Researchers breach brain-blood barrier, deliver medicine precisely via nanoparticles
Science & Technology | World: People with cachexia lose weight even if they eat. The debilitating syndrome affects up to 80% of advanced cancer patients and kills as many as 30% of the cancer patients it afflicts.
Researchers have finally found a way to breach the blood-brain barrier and deliver anti-inflammatory medicine across in a huge development that opens the door to potential treatments for a range of serious neurological conditions like Alzheimer’s disease, multiple sclerosis, Parkinson’s disease, and cancer cachexia.
Oregon State University researchers found a way to get anti-inflammatory medicine across the blood-brain barrier by using specially engineered nanoparticles, tiny bits about 100 billionths of a metre.
The team deployed the dual peptide-functionalised polymeric nanocarriers and delivered a drug that inhibits a key protein associated with inflammation to the intended destination, the hypothalamus of the brain, in a mouse model, said a ScienceDaily report.

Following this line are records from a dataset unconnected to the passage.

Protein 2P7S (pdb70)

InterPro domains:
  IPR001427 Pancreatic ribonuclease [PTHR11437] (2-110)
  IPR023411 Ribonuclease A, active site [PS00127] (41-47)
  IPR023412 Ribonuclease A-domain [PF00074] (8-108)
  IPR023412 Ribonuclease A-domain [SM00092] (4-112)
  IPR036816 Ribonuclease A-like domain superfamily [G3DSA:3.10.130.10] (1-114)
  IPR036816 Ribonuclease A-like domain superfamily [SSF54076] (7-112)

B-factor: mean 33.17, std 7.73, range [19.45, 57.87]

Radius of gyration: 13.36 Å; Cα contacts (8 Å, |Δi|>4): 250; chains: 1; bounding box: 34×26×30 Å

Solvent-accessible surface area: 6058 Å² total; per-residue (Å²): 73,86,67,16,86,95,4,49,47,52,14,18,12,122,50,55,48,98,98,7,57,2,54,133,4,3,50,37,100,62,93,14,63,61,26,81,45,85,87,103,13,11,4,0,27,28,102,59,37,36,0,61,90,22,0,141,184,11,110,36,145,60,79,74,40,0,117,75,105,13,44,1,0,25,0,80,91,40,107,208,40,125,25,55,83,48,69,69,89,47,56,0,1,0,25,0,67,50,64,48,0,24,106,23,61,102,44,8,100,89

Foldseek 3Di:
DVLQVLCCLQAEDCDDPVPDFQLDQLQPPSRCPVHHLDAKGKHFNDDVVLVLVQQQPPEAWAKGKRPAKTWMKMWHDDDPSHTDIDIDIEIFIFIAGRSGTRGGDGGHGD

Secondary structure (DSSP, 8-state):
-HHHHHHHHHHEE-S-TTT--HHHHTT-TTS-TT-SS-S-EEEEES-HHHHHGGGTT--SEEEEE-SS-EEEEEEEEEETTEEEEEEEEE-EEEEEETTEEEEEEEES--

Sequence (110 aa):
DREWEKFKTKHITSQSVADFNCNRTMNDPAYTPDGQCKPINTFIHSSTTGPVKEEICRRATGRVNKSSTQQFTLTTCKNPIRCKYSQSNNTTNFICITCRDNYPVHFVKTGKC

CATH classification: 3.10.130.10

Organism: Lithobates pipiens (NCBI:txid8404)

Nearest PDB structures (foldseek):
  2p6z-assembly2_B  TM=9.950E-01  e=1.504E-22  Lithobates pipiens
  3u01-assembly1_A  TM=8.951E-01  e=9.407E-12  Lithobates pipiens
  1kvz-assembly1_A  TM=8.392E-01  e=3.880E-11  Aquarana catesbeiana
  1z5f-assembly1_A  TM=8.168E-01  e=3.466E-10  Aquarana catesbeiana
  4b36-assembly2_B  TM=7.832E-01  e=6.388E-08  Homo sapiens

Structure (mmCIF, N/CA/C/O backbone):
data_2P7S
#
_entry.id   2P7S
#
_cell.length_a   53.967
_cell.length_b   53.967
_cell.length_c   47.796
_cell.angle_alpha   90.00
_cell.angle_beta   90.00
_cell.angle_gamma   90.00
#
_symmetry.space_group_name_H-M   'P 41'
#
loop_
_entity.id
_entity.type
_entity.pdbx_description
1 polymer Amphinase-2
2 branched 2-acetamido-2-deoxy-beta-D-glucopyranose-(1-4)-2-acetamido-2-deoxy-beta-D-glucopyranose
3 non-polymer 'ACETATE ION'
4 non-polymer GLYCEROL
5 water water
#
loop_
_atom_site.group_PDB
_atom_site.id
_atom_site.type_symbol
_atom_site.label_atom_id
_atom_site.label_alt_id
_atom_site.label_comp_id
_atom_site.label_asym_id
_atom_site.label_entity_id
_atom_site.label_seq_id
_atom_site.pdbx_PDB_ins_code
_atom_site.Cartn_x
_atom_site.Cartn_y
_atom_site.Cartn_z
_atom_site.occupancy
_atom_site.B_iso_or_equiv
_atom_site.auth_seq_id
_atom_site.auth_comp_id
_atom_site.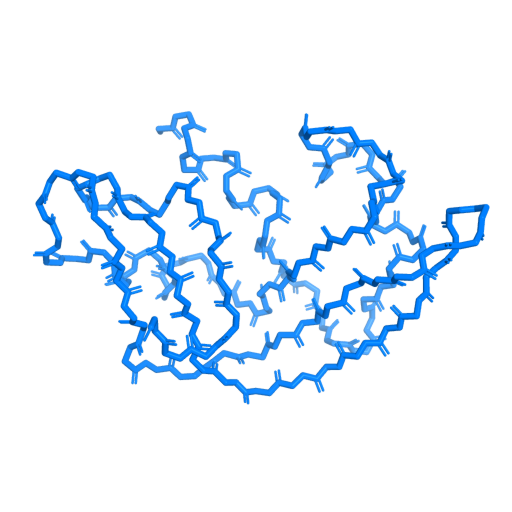auth_asym_id
_atom_site.auth_atom_id
_atom_site.pdbx_PDB_model_num
ATOM 1 N N . ASP A 1 5 ? 57.827 40.980 -0.847 1.00 31.69 5 ASP A N 1
ATOM 2 C CA . ASP A 1 5 ? 57.880 39.721 -1.649 1.00 31.55 5 ASP A CA 1
ATOM 3 C C . ASP A 1 5 ? 56.726 39.701 -2.657 1.00 31.94 5 ASP A C 1
ATOM 4 O O . ASP A 1 5 ? 55.559 39.829 -2.277 1.00 29.70 5 ASP A O 1
ATOM 9 N N . ARG A 1 6 ? 57.055 39.523 -3.935 1.00 30.77 6 ARG A N 1
ATOM 10 C CA . ARG A 1 6 ? 56.055 39.517 -5.001 1.00 30.50 6 ARG A CA 1
ATOM 11 C C . ARG A 1 6 ? 54.945 38.472 -4.870 1.00 31.68 6 ARG A C 1
ATOM 12 O O . ARG A 1 6 ? 53.761 38.802 -4.995 1.00 30.10 6 ARG A O 1
ATOM 14 N N . GLU A 1 7 ? 55.321 37.218 -4.644 1.00 30.84 7 GLU A N 1
ATOM 15 C CA . GLU A 1 7 ? 54.341 36.144 -4.508 1.00 31.35 7 GLU A CA 1
ATOM 16 C C . GLU A 1 7 ? 53.396 36.376 -3.326 1.00 30.32 7 GLU A C 1
ATOM 17 O O . GLU A 1 7 ? 52.196 36.116 -3.425 1.00 30.02 7 GLU A O 1
ATOM 23 N N . TRP A 1 8 ? 53.943 36.862 -2.215 1.00 28.70 8 TRP A N 1
ATOM 24 C CA . TRP A 1 8 ? 53.157 37.168 -1.018 1.00 28.88 8 TRP A CA 1
ATOM 25 C C . TRP A 1 8 ? 52.175 38.296 -1.330 1.00 28.86 8 TRP A C 1
ATOM 26 O O . TRP A 1 8 ? 50.995 38.216 -0.984 1.00 27.61 8 TRP A O 1
ATOM 37 N N . GLU A 1 9 ? 52.667 39.348 -1.980 1.00 28.98 9 GLU A N 1
ATOM 38 C CA . GLU A 1 9 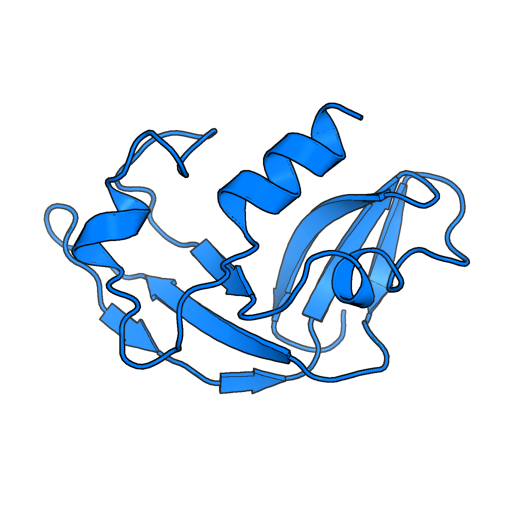? 51.815 40.488 -2.320 1.00 29.99 9 GLU A CA 1
ATOM 39 C C . GLU A 1 9 ? 50.641 40.039 -3.186 1.00 29.57 9 GLU A C 1
ATOM 40 O O . GLU A 1 9 ? 49.508 40.473 -2.983 1.00 26.45 9 GLU A O 1
ATOM 46 N N . LYS A 1 10 ? 50.916 39.163 -4.147 1.00 27.62 10 LYS A N 1
ATOM 47 C CA . LYS A 1 10 ? 49.869 38.663 -5.025 1.00 27.59 10 LYS A CA 1
ATOM 48 C C . LYS A 1 10 ? 48.867 37.831 -4.223 1.00 27.22 10 LYS A C 1
ATOM 49 O O . LYS A 1 10 ? 47.659 37.924 -4.453 1.00 26.18 10 LYS A O 1
ATOM 55 N N . PHE A 1 11 ? 49.368 37.025 -3.286 1.00 25.29 11 PHE A N 1
ATOM 56 C CA . PHE A 1 11 ? 48.500 36.193 -2.455 1.00 24.08 11 PHE A CA 1
ATOM 57 C C . PHE A 1 11 ? 47.568 37.061 -1.609 1.00 24.44 11 PHE A C 1
ATOM 58 O O . PHE A 1 11 ? 46.370 36.786 -1.525 1.00 21.64 11 PHE A O 1
ATOM 66 N N . LYS A 1 12 ? 48.121 38.095 -0.971 1.00 23.49 12 LYS A N 1
ATOM 67 C CA . LYS A 1 12 ? 47.320 38.992 -0.132 1.00 25.22 12 LYS A CA 1
ATOM 68 C C . LYS A 1 12 ? 46.223 39.673 -0.944 1.00 25.65 12 LYS A C 1
ATOM 69 O O . LYS A 1 12 ? 45.074 39.765 -0.510 1.00 25.45 12 LYS A O 1
ATOM 75 N N . THR A 1 13 ? 46.59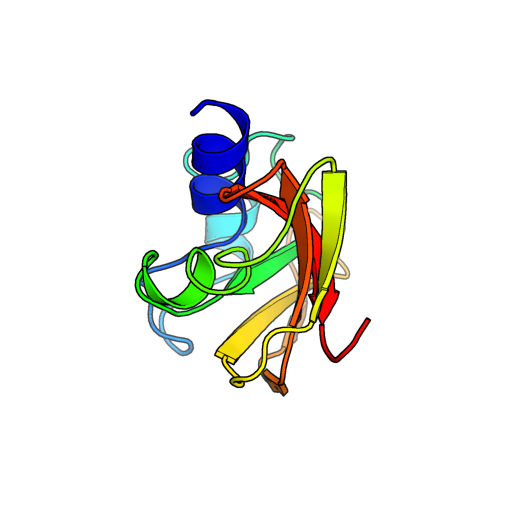6 40.158 -2.122 1.00 24.89 13 THR A N 1
ATOM 76 C CA . THR A 1 13 ? 45.667 40.858 -2.998 1.00 25.50 13 THR A CA 1
ATOM 77 C C . THR A 1 13 ? 44.535 39.942 -3.451 1.00 25.25 13 THR A C 1
ATOM 78 O O . THR A 1 13 ? 43.364 40.308 -3.399 1.00 26.14 13 THR A O 1
ATOM 82 N N . LYS A 1 14 ? 44.899 38.740 -3.875 1.00 23.27 14 LYS A N 1
ATOM 83 C CA . LYS A 1 14 ? 43.929 37.782 -4.362 1.00 23.97 14 LYS A CA 1
ATOM 84 C C . LYS A 1 14 ? 43.096 37.058 -3.300 1.00 24.14 14 LYS A C 1
ATOM 85 O O . LYS A 1 14 ? 41.940 36.724 -3.554 1.00 25.33 14 LYS A O 1
ATOM 91 N N . HIS A 1 15 ? 43.662 36.836 -2.117 1.00 22.54 15 HIS A N 1
ATOM 92 C CA . HIS A 1 15 ? 42.962 36.073 -1.085 1.00 24.84 15 HIS A CA 1
ATOM 93 C C . HIS A 1 15 ? 42.646 36.686 0.263 1.00 27.06 15 HIS A C 1
ATOM 94 O O . HIS A 1 15 ? 41.847 36.119 1.008 1.00 30.99 15 HIS A O 1
ATOM 101 N N . ILE A 1 16 ? 43.265 37.804 0.616 1.00 26.52 16 ILE A N 1
ATOM 102 C CA . ILE A 1 16 ? 42.978 38.369 1.923 1.00 25.75 16 ILE A CA 1
ATOM 103 C C . ILE A 1 16 ? 42.123 39.624 1.846 1.00 25.30 16 ILE A C 1
ATOM 104 O O . ILE A 1 16 ? 42.398 40.536 1.064 1.00 26.22 16 ILE A O 1
ATOM 109 N N . THR A 1 17 ? 41.068 39.657 2.652 1.00 24.50 17 THR A N 1
ATOM 110 C CA . THR A 1 17 ? 40.186 40.810 2.653 1.00 24.76 17 THR A CA 1
ATOM 111 C C . THR A 1 17 ? 39.918 41.367 4.043 1.00 24.78 17 THR A C 1
ATOM 112 O O . THR A 1 17 ? 39.795 40.617 5.021 1.00 25.68 17 THR A O 1
ATOM 116 N N . SER A 1 18 ? 39.841 42.695 4.123 1.00 25.31 18 SER A N 1
ATOM 117 C CA . SER A 1 18 ? 39.560 43.371 5.384 1.00 25.91 18 SER A CA 1
ATOM 118 C C . SER A 1 18 ? 38.048 43.601 5.505 1.00 26.18 18 SER A C 1
ATOM 119 O O . SER A 1 18 ? 37.563 44.105 6.517 1.00 25.16 18 SER A O 1
ATOM 122 N N . GLN A 1 19 ? 37.306 43.223 4.468 1.00 25.21 19 GLN A N 1
ATOM 123 C CA . GLN A 1 19 ? 35.849 43.389 4.463 1.00 27.26 19 GLN A CA 1
ATOM 124 C C . GLN A 1 19 ? 35.180 42.359 5.365 1.00 26.03 19 GLN A C 1
ATOM 125 O O . GLN A 1 19 ? 35.729 41.292 5.617 1.00 25.83 19 GLN A O 1
ATOM 131 N N . SER A 1 20 ? 33.985 42.677 5.846 1.00 25.31 20 SER A N 1
ATOM 132 C CA . SER A 1 20 ? 33.254 41.740 6.686 1.00 24.50 20 SER A CA 1
ATOM 133 C C . SER A 1 20 ? 32.542 40.766 5.743 1.00 26.63 20 SER A C 1
ATOM 134 O O . SER A 1 20 ? 32.389 41.048 4.554 1.00 25.76 20 SER A O 1
ATOM 137 N N . VAL A 1 21 ? 32.114 39.627 6.278 1.00 29.82 21 VAL A N 1
ATOM 138 C CA . VAL A 1 21 ? 31.401 38.616 5.502 1.00 32.04 21 VAL A CA 1
ATOM 139 C C . VAL A 1 21 ? 30.116 39.200 4.908 1.00 33.11 21 VAL A C 1
ATOM 140 O O . VAL A 1 21 ? 29.737 38.890 3.779 1.00 33.17 21 VAL A O 1
ATOM 144 N N . ALA A 1 22 ? 29.457 40.060 5.675 1.00 33.82 22 ALA A N 1
ATOM 145 C CA . ALA A 1 22 ? 28.212 40.679 5.233 1.00 34.33 22 ALA A CA 1
ATOM 146 C C . ALA A 1 22 ? 28.406 41.739 4.151 1.00 35.15 22 ALA A C 1
ATOM 147 O O . ALA A 1 22 ? 27.586 41.863 3.240 1.00 34.94 22 ALA A O 1
ATOM 149 N N . ASP A 1 23 ? 29.484 42.510 4.250 1.00 32.79 23 ASP A N 1
ATOM 150 C CA . ASP A 1 23 ? 29.744 43.555 3.268 1.00 33.15 23 ASP A CA 1
ATOM 151 C C . ASP A 1 23 ? 30.430 43.042 2.017 1.00 33.33 23 ASP A C 1
ATOM 152 O O . ASP A 1 23 ? 30.497 43.748 1.013 1.00 33.81 23 ASP A O 1
ATOM 157 N N . PHE A 1 24 ? 30.950 41.821 2.078 1.00 31.92 24 PHE A N 1
ATOM 158 C CA . PHE A 1 24 ? 31.643 41.271 0.928 1.00 29.58 24 PHE A CA 1
ATOM 159 C C . PHE A 1 24 ? 30.655 40.896 -0.163 1.00 27.69 24 PHE A C 1
ATOM 160 O O . PHE A 1 24 ? 29.601 40.319 0.106 1.00 27.73 24 PHE A O 1
ATOM 168 N N . ASN A 1 25 ? 31.010 41.222 -1.400 1.00 26.94 25 ASN A N 1
ATOM 169 C CA . ASN A 1 25 ? 30.156 40.915 -2.537 1.00 25.45 25 ASN A CA 1
ATOM 170 C C . ASN A 1 25 ? 30.990 40.315 -3.649 1.00 24.76 25 ASN A C 1
ATOM 171 O O . ASN A 1 25 ? 31.805 41.000 -4.271 1.00 24.33 25 ASN A O 1
ATOM 176 N N . CYS A 1 26 ? 30.789 39.027 -3.897 1.00 23.27 26 CYS A N 1
ATOM 177 C CA . CYS A 1 26 ? 31.526 38.343 -4.948 1.00 22.76 26 CYS A CA 1
ATOM 178 C C . CYS A 1 26 ? 31.407 39.034 -6.306 1.00 24.01 26 CYS A C 1
ATOM 179 O O . CYS A 1 26 ? 32.390 39.155 -7.038 1.00 23.27 26 CYS A O 1
ATOM 182 N N . ASN A 1 27 ? 30.203 39.473 -6.653 1.00 22.97 27 ASN A N 1
ATOM 183 C CA . ASN A 1 27 ? 29.999 40.119 -7.947 1.00 24.99 27 ASN A CA 1
ATOM 184 C C . ASN A 1 27 ? 30.841 41.365 -8.116 1.00 25.23 27 ASN A C 1
ATOM 185 O O . ASN A 1 27 ? 31.213 41.724 -9.233 1.00 27.37 27 ASN A O 1
ATOM 190 N N . ARG A 1 28 ? 31.153 42.014 -7.002 1.00 25.62 28 ARG A N 1
ATOM 191 C CA . ARG A 1 28 ? 31.970 43.220 -7.017 1.00 26.24 28 ARG A CA 1
ATOM 192 C C . ARG A 1 28 ? 33.466 42.904 -7.076 1.00 26.66 28 ARG A C 1
ATOM 193 O O . ARG A 1 28 ? 34.165 43.314 -7.998 1.00 26.56 28 ARG A O 1
ATOM 201 N N . THR A 1 29 ? 33.943 42.156 -6.087 1.00 26.52 29 THR A N 1
ATOM 202 C CA . THR A 1 29 ? 35.360 41.838 -5.977 1.00 26.17 29 THR A CA 1
ATOM 203 C C . THR A 1 29 ? 35.936 40.885 -7.024 1.00 26.97 29 THR A C 1
ATOM 204 O O . THR A 1 29 ? 37.070 41.077 -7.469 1.00 26.93 29 THR A O 1
ATOM 208 N N . MET A 1 30 ? 35.177 39.865 -7.420 1.00 25.25 30 MET A N 1
ATOM 209 C CA . MET A 1 30 ? 35.663 38.943 -8.447 1.00 25.74 30 MET A CA 1
ATOM 210 C C . MET A 1 30 ? 35.844 39.703 -9.764 1.00 26.77 30 MET A C 1
ATOM 211 O O . MET A 1 30 ? 36.545 39.248 -10.670 1.00 27.77 30 MET A O 1
ATOM 216 N N . ASN A 1 31 ? 35.203 40.864 -9.869 1.00 27.13 31 ASN A N 1
ATOM 217 C CA . ASN A 1 31 ? 35.305 41.672 -11.082 1.00 29.16 31 ASN A CA 1
ATOM 218 C C . ASN A 1 31 ? 36.022 42.991 -10.828 1.00 32.20 31 ASN A C 1
ATOM 219 O O . ASN A 1 31 ? 35.951 43.920 -11.637 1.00 32.77 31 ASN A O 1
ATOM 224 N N . ASP A 1 32 ? 36.712 43.066 -9.695 1.00 32.00 32 ASP A N 1
ATOM 225 C CA . ASP A 1 32 ? 37.447 44.264 -9.319 1.00 32.41 32 ASP A CA 1
ATOM 226 C C . ASP A 1 32 ? 38.919 44.082 -9.683 1.00 34.56 32 ASP A C 1
ATOM 227 O O . ASP A 1 32 ? 39.628 43.285 -9.060 1.00 34.79 32 ASP A O 1
ATOM 232 N N . PRO A 1 33 ? 39.402 44.816 -10.698 1.00 34.91 33 PRO A N 1
ATOM 233 C CA . PRO A 1 33 ? 40.809 44.682 -11.093 1.00 34.71 33 PRO A CA 1
ATOM 234 C C . PRO A 1 33 ? 41.806 44.916 -9.958 1.00 33.18 33 PRO A C 1
ATOM 235 O O . PRO A 1 33 ? 42.957 44.491 -10.042 1.00 34.27 33 PRO A O 1
ATOM 239 N N . ALA A 1 34 ? 41.365 45.573 -8.892 1.00 32.12 34 ALA A N 1
ATOM 240 C CA . ALA A 1 34 ? 42.247 45.840 -7.761 1.00 33.04 34 ALA A CA 1
ATOM 241 C C . ALA A 1 34 ? 42.565 44.568 -6.975 1.00 33.00 34 ALA A C 1
ATOM 242 O O . ALA A 1 34 ? 43.574 44.500 -6.268 1.00 31.57 34 ALA A O 1
ATOM 244 N N . TYR A 1 35 ? 41.710 43.559 -7.105 1.00 32.83 35 TYR A N 1
ATOM 245 C CA . TYR A 1 35 ? 41.909 42.318 -6.368 1.00 34.64 35 TYR A CA 1
ATOM 246 C C . TYR A 1 35 ? 41.954 41.067 -7.235 1.00 35.16 35 TYR A C 1
ATOM 247 O O . TYR A 1 35 ? 41.867 39.950 -6.727 1.00 33.41 35 TYR A O 1
ATOM 256 N N . THR A 1 36 ? 42.110 41.245 -8.541 1.00 35.90 36 THR A N 1
ATOM 257 C CA . THR A 1 36 ? 42.130 40.102 -9.443 1.00 37.25 36 THR A CA 1
ATOM 258 C C . THR A 1 36 ? 43.373 40.020 -10.316 1.00 40.59 36 THR A C 1
ATOM 259 O O . THR A 1 36 ? 43.306 40.240 -11.527 1.00 41.75 36 THR A O 1
ATOM 263 N N . PRO A 1 37 ? 44.524 39.680 -9.705 1.00 42.43 37 PRO A N 1
ATOM 264 C CA . PRO A 1 37 ? 45.825 39.549 -10.372 1.00 43.57 37 PRO A CA 1
ATOM 265 C C . PRO A 1 37 ? 45.796 38.591 -11.559 1.00 44.98 37 PRO A C 1
ATOM 266 O O . PRO A 1 37 ? 46.398 38.862 -12.597 1.00 45.99 37 PRO A O 1
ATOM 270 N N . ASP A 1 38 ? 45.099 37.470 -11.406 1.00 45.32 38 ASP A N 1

Also Read | Now a simple blood test could detect Parkinson’s disease long before symptoms emerge
“Our work presents a significant breakthrough,” said Oleh Taratula, professor in the OSU College of Pharmacy.
The findings were published in Advanced Healthcare Materials on April 9.
The hypothalamus is a vital part of the brain just below the thalamus and above the brainstem and helps maintain homeostasis—the body’s internal balance. It regulates the body temperature, manages sleep cycles, hormone production, and emotional responses, besides controlling hunger and thirst.
In the study, researchers specifically looked at the hypothalamus as it is linked to cachexia, a metabolic syndrome that leads to involuntary weight loss and muscle wasting, often associated with cancers of the ovaries, stomach, lungs, and pancreas and other chronic conditions such as renal failure, cystic fibrosis, Crohn’s disease, rheumatoid arthritis, and HIV.
People with cachexia lose weight even if they eat. The debilitating syndrome affects up to 80% of advanced cancer patients and kills as many as 30% of the cancer patients it afflicts.
“Inflammation of the hypothalamus plays a pivotal role in dysregulating those patients' appetite and metabolism,” Taratula said. “As cachexia progresses, it significantly impacts quality of life, treatment tolerance and overall survival chances.”
The systemic delivery of anti-inflammatory agents, including the IRAK4 inhibitors used in this research, to the hypothalamus presents significant challenges, mainly because of the restrictive nature of the blood-brain barrier, Taratula added.
Also Read |Russia seeking to deploy nuclear weapons in space, warns NATO chief
The blood-brain barrier, often called BBB, is a protective shield separating the brain from the bloodstream to protect it. It is made up of tightly packed cells lining the blood vessels in the brain and controls what substances can move from the blood to the brain, allowing nutrients like oxygen and glucose to pass through while blocking toxins and pathogens, keeping the brain safe from infections and damage. But in this role, it also denies entry to therapeutic agents.
“An additional hurdle, even if you can get through the BBB to the hypothalamus, is hitting the bullseye within the hypothalamus -- the activated microglia cells that act as key mediators of inflammation,” he said, adding, “Our nanocarriers show a dual-targeting capability, and once in the microglia, drug release is triggered by elevated intracellular glutathione levels. We demonstrated, for the first time, that nanocarriers can successfully deliver an IRAK4 inhibitor to the hypothalamus of mice with cancer cachexia.”
The results were promising as the team observed substantial reductions in key inflammatory markers in the hypothalamus, which led to a 94% increase in food intake and significantly preserved body weight and muscle mass.
The implications extend far beyond cancer cachexia, Taratula added.
“The nanoplatform’s ability to deliver therapeutics across the BBB and target microglia opens new possibilities for treating neurological conditions characterised by brain inflammation, including Alzheimer’s disease and multiple sclerosis,” he said.
In the study, Taratula was joined by College of Pharmacy colleagues Yoon Tae Goo, Vladislav Grigoriev, Tetiana Korzun, Kongbrailatpam Shitaljit Sharma, Prem Singh and Olena Taratula, and by Daniel Marks from Endevica Bio.